Source data Block Start

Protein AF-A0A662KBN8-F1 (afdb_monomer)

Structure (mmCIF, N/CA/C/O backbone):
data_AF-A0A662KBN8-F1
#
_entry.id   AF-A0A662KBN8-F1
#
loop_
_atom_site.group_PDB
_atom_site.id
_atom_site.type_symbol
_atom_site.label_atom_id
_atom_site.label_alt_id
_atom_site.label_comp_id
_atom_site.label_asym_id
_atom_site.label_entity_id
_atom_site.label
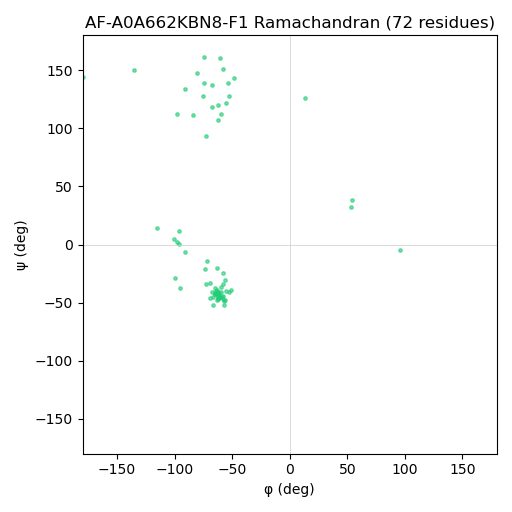_seq_id
_atom_site.pdbx_PDB_ins_code
_atom_site.Cartn_x
_atom_site.Cartn_y
_atom_site.Cartn_z
_atom_site.occupancy
_atom_site.B_iso_or_equiv
_atom_site.auth_seq_id
_atom_site.auth_comp_id
_atom_site.auth_asym_id
_atom_site.auth_atom_id
_atom_site.pdbx_PDB_model_num
ATOM 1 N N . MET A 1 1 ? -5.686 0.933 41.831 1.00 45.34 1 MET A N 1
ATOM 2 C CA . MET A 1 1 ? -5.208 0.543 40.480 1.00 45.34 1 MET A CA 1
ATOM 3 C C . MET A 1 1 ? -6.100 1.168 39.414 1.00 45.34 1 MET A C 1
ATOM 5 O O . MET A 1 1 ? -7.287 0.864 39.387 1.00 45.34 1 MET A O 1
ATOM 9 N N . LYS A 1 2 ? -5.572 2.046 38.547 1.00 51.28 2 LYS A N 1
ATOM 10 C CA . LYS A 1 2 ? -6.324 2.536 37.376 1.00 51.28 2 LYS A CA 1
ATOM 11 C C . LYS A 1 2 ? -6.518 1.366 36.404 1.00 51.28 2 LYS A C 1
ATOM 13 O O . LYS A 1 2 ? -5.549 0.768 35.951 1.00 51.28 2 LYS A O 1
ATOM 18 N N . LYS A 1 3 ? -7.774 1.004 36.138 1.00 54.28 3 LYS A N 1
ATOM 19 C CA . LYS A 1 3 ? -8.162 -0.101 35.252 1.00 54.28 3 LYS A CA 1
ATOM 20 C C . LYS A 1 3 ? -7.893 0.333 33.805 1.00 54.28 3 LYS A C 1
ATOM 22 O O . LYS A 1 3 ? -8.726 1.003 33.200 1.00 54.28 3 LYS A O 1
ATOM 27 N N . THR A 1 4 ? -6.723 0.015 33.256 1.00 62.84 4 THR A N 1
ATOM 28 C CA . THR A 1 4 ? -6.420 0.280 31.842 1.00 62.84 4 THR A CA 1
ATOM 29 C C . THR A 1 4 ? -7.393 -0.533 30.990 1.00 62.84 4 THR A C 1
ATOM 31 O O . THR A 1 4 ? -7.322 -1.762 30.955 1.00 62.84 4 THR A O 1
ATOM 34 N N . ARG A 1 5 ? -8.369 0.127 30.352 1.00 63.66 5 ARG A N 1
ATOM 35 C CA . ARG A 1 5 ? -9.310 -0.547 29.446 1.00 63.66 5 ARG A CA 1
ATOM 36 C C . ARG A 1 5 ? -8.509 -1.138 28.287 1.00 63.66 5 ARG A C 1
ATOM 38 O O . ARG A 1 5 ? -7.863 -0.396 27.555 1.00 63.66 5 ARG A O 1
ATOM 45 N N . ARG A 1 6 ? -8.563 -2.463 28.113 1.00 66.81 6 ARG A N 1
ATOM 46 C CA . ARG A 1 6 ? -8.013 -3.135 26.928 1.00 66.81 6 ARG A CA 1
ATOM 47 C C . ARG A 1 6 ? -8.724 -2.582 25.693 1.00 66.81 6 ARG A C 1
ATOM 49 O O . ARG A 1 6 ? -9.925 -2.784 25.529 1.00 66.81 6 ARG A O 1
ATOM 56 N N . VAL A 1 7 ? -7.999 -1.854 24.852 1.00 72.25 7 VAL A N 1
ATOM 57 C CA . VAL A 1 7 ? -8.491 -1.402 23.547 1.00 72.25 7 VAL A CA 1
ATOM 58 C C . VAL A 1 7 ? -8.117 -2.470 22.527 1.00 72.25 7 VAL A C 1
ATOM 60 O O . VAL A 1 7 ? -6.994 -2.968 22.542 1.00 72.25 7 VAL A O 1
ATOM 63 N N . SER A 1 8 ? -9.053 -2.860 21.659 1.00 81.88 8 SER A N 1
ATOM 64 C CA . SER A 1 8 ? -8.742 -3.837 20.617 1.00 81.88 8 SER A CA 1
ATOM 65 C C . SER A 1 8 ? -7.768 -3.237 19.604 1.00 81.88 8 SER A C 1
ATOM 67 O O . SER A 1 8 ? -7.944 -2.099 19.163 1.00 81.88 8 SER A O 1
ATOM 69 N N . LEU A 1 9 ? -6.769 -4.022 19.191 1.00 79.69 9 LEU A N 1
ATOM 70 C CA . LEU A 1 9 ? -5.804 -3.623 18.163 1.00 79.69 9 LEU A CA 1
ATOM 71 C C . LEU A 1 9 ? -6.519 -3.143 16.891 1.00 79.69 9 LEU A C 1
ATOM 73 O O . LEU A 1 9 ? -6.191 -2.096 16.348 1.00 79.69 9 LEU A O 1
ATOM 77 N N . ARG A 1 10 ? -7.595 -3.832 16.495 1.00 78.75 10 ARG A N 1
ATOM 78 C CA . ARG A 1 10 ? -8.456 -3.442 15.370 1.00 78.75 10 ARG A CA 1
ATOM 79 C C . ARG A 1 10 ? -9.015 -2.021 15.499 1.00 78.75 10 ARG A C 1
ATOM 81 O O . ARG A 1 10 ? -9.101 -1.312 14.504 1.00 78.75 10 ARG A O 1
ATOM 88 N N . LYS A 1 11 ? -9.409 -1.601 16.707 1.00 81.94 11 LYS A N 1
ATOM 89 C CA . LYS A 1 11 ? -9.961 -0.261 16.960 1.00 81.94 11 LYS A CA 1
ATOM 90 C C . LYS A 1 11 ? -8.882 0.820 16.901 1.00 81.94 11 LYS A C 1
ATOM 92 O O . LYS A 1 11 ? -9.173 1.920 16.453 1.00 81.94 11 LYS A O 1
ATOM 97 N N . ILE A 1 12 ? -7.661 0.496 17.324 1.00 82.69 12 ILE A N 1
ATOM 98 C CA . ILE A 1 12 ? -6.498 1.383 17.193 1.00 82.69 12 ILE A CA 1
ATOM 99 C C . ILE A 1 12 ? -6.163 1.556 15.710 1.00 82.69 12 ILE A C 1
ATOM 101 O O . ILE A 1 12 ? -6.116 2.676 15.214 1.00 82.69 12 ILE A O 1
ATOM 105 N N . ILE A 1 13 ? -6.018 0.437 14.998 1.00 84.25 13 ILE A N 1
ATOM 106 C CA . ILE A 1 13 ? -5.623 0.400 13.591 1.00 84.25 13 ILE A CA 1
ATOM 107 C C . ILE A 1 13 ? -6.641 1.117 12.689 1.00 84.25 13 ILE A C 1
ATO
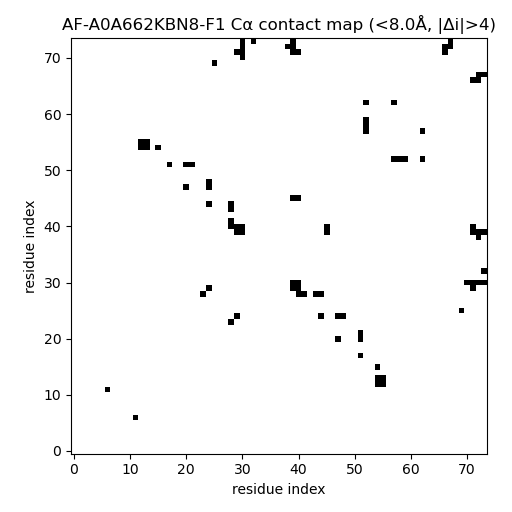M 109 O O . ILE A 1 13 ? -6.245 1.900 11.833 1.00 84.25 13 ILE A O 1
ATOM 113 N N . LYS A 1 14 ? -7.950 0.932 12.916 1.00 80.25 14 LYS A N 1
ATOM 114 C CA . LYS A 1 14 ? -9.014 1.554 12.101 1.00 80.25 14 LYS A CA 1
ATOM 115 C C . LYS A 1 14 ? -8.959 3.090 12.071 1.00 80.25 14 LYS A C 1
ATOM 117 O O . LYS A 1 14 ? -9.464 3.690 11.129 1.00 80.25 14 LYS A O 1
ATOM 122 N N . ASN A 1 15 ? -8.368 3.715 13.086 1.00 83.31 15 ASN A N 1
ATOM 123 C CA . ASN A 1 15 ? -8.275 5.171 13.192 1.00 83.31 15 ASN A CA 1
ATOM 124 C C . ASN A 1 15 ? -6.941 5.730 12.669 1.00 83.31 15 ASN A C 1
ATOM 126 O O . ASN A 
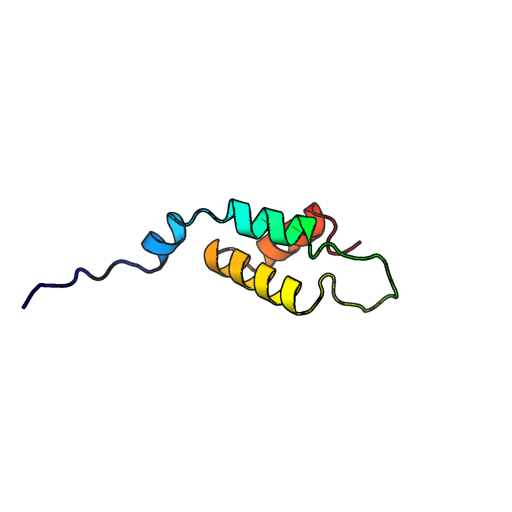1 15 ? -6.723 6.938 12.745 1.00 83.31 15 ASN A O 1
ATOM 130 N N . LEU A 1 16 ? -6.037 4.881 12.172 1.00 86.94 16 LEU A N 1
ATOM 131 C CA . LEU A 1 16 ? -4.764 5.332 11.622 1.00 86.94 16 LEU A CA 1
ATOM 132 C C . LEU A 1 16 ? -4.970 5.953 10.242 1.00 86.94 16 LEU A C 1
ATOM 134 O O . LEU A 1 16 ? -5.532 5.342 9.335 1.00 86.94 16 LEU A O 1
ATOM 138 N N . ASN A 1 17 ? -4.453 7.167 10.069 1.00 88.06 17 ASN A N 1
ATOM 139 C CA . ASN A 1 17 ? -4.336 7.782 8.759 1.00 88.06 17 ASN A CA 1
ATOM 140 C C . ASN A 1 17 ? -3.040 7.300 8.092 1.00 88.06 17 ASN A C 1
ATOM 142 O O . ASN A 1 17 ? -1.948 7.661 8.519 1.00 88.06 17 ASN A O 1
ATOM 146 N N . LEU A 1 18 ? -3.169 6.499 7.034 1.00 87.81 18 LEU A N 1
ATOM 147 C CA . LEU A 1 18 ? -2.034 5.932 6.295 1.00 87.81 18 LEU A CA 1
ATOM 148 C C . LEU A 1 18 ? -1.675 6.728 5.029 1.00 87.81 18 LEU A C 1
ATOM 150 O O . LEU A 1 18 ? -0.758 6.348 4.302 1.00 87.81 18 LEU A O 1
ATOM 154 N N . SER A 1 19 ? -2.367 7.839 4.757 1.00 88.00 19 SER A N 1
ATOM 155 C CA . SER A 1 19 ? -2.226 8.588 3.499 1.00 88.00 19 SER A CA 1
ATOM 156 C C . SER A 1 19 ? -0.807 9.098 3.242 1.00 88.00 19 SER A C 1
ATOM 158 O O . SER A 
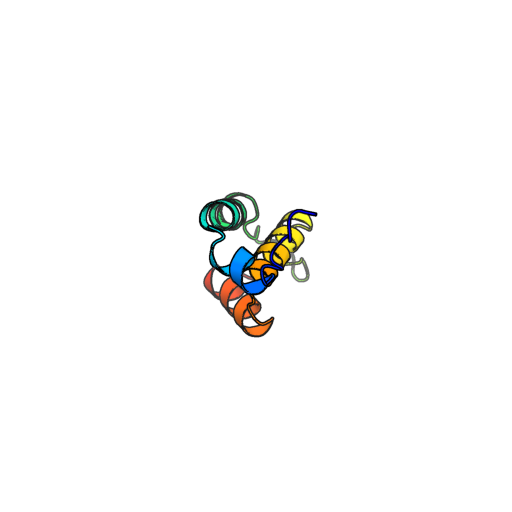1 19 ? -0.348 9.098 2.100 1.00 88.00 19 SER A O 1
ATOM 160 N N . GLU A 1 20 ? -0.087 9.510 4.284 1.00 89.75 20 GLU A N 1
ATOM 161 C CA . GLU A 1 20 ? 1.299 9.958 4.160 1.00 89.75 20 GLU A CA 1
ATOM 162 C C . GLU A 1 20 ? 2.238 8.798 3.810 1.00 89.75 20 GLU A 
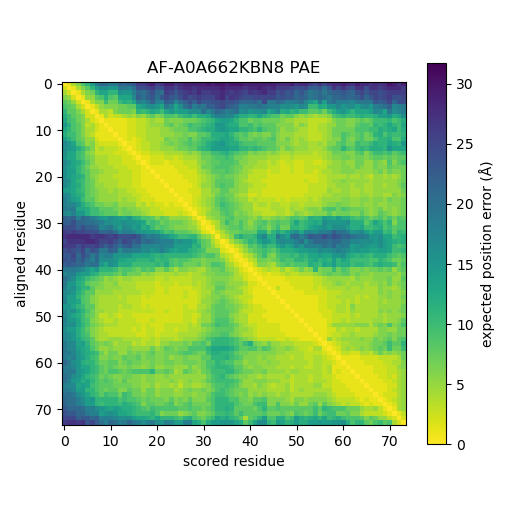C 1
ATOM 164 O O . GLU A 1 20 ? 3.019 8.901 2.863 1.00 89.75 20 GLU A O 1
ATOM 169 N N . ALA A 1 21 ? 2.101 7.662 4.498 1.00 87.19 21 ALA A N 1
ATOM 170 C CA . ALA A 1 21 ? 2.877 6.457 4.215 1.00 87.19 21 ALA A CA 1
ATOM 171 C C . ALA A 1 21 ? 2.639 5.958 2.779 1.00 87.19 21 ALA A C 1
ATOM 173 O O . ALA A 1 21 ? 3.586 5.607 2.075 1.00 87.19 21 ALA A O 1
ATOM 174 N N . GLU A 1 22 ? 1.392 6.005 2.300 1.00 85.94 22 GLU A N 1
ATOM 175 C CA . GLU A 1 22 ? 1.059 5.689 0.909 1.00 85.94 22 GLU A CA 1
ATOM 176 C C . GLU A 1 22 ? 1.699 6.653 -0.091 1.00 85.94 22 GLU A C 1
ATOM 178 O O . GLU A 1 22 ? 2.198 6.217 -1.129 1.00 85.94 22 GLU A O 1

Source data Block End

**About this exercise**. From the data above, output only the lines between the line containing "ATOM 57 C CA" and the line containing "ATOM 64 C CA", inclusive, exactly as written.

**Result of this exercise**.
ATOM 57 C CA . VAL A 1 7 ? -8.491 -1.402 23.547 1.00 72.25 7 VAL A CA 1
ATOM 58 C C . VAL A 1 7 ? -8.117 -2.470 22.527 1.00 72.25 7 VAL A C 1
ATOM 60 O O . VAL A 1 7 ? -6.994 -2.968 22.542 1.00 72.25 7 VAL A O 1
ATOM 63 N N . SER A 1 8 ? -9.053 -2.860 21.659 1.00 81.88 8 SER A N 1
ATOM 64 C CA . SER A 1 8 ? -8.742 -3.837 20.617 1.00 81.88 8 SER A CA 1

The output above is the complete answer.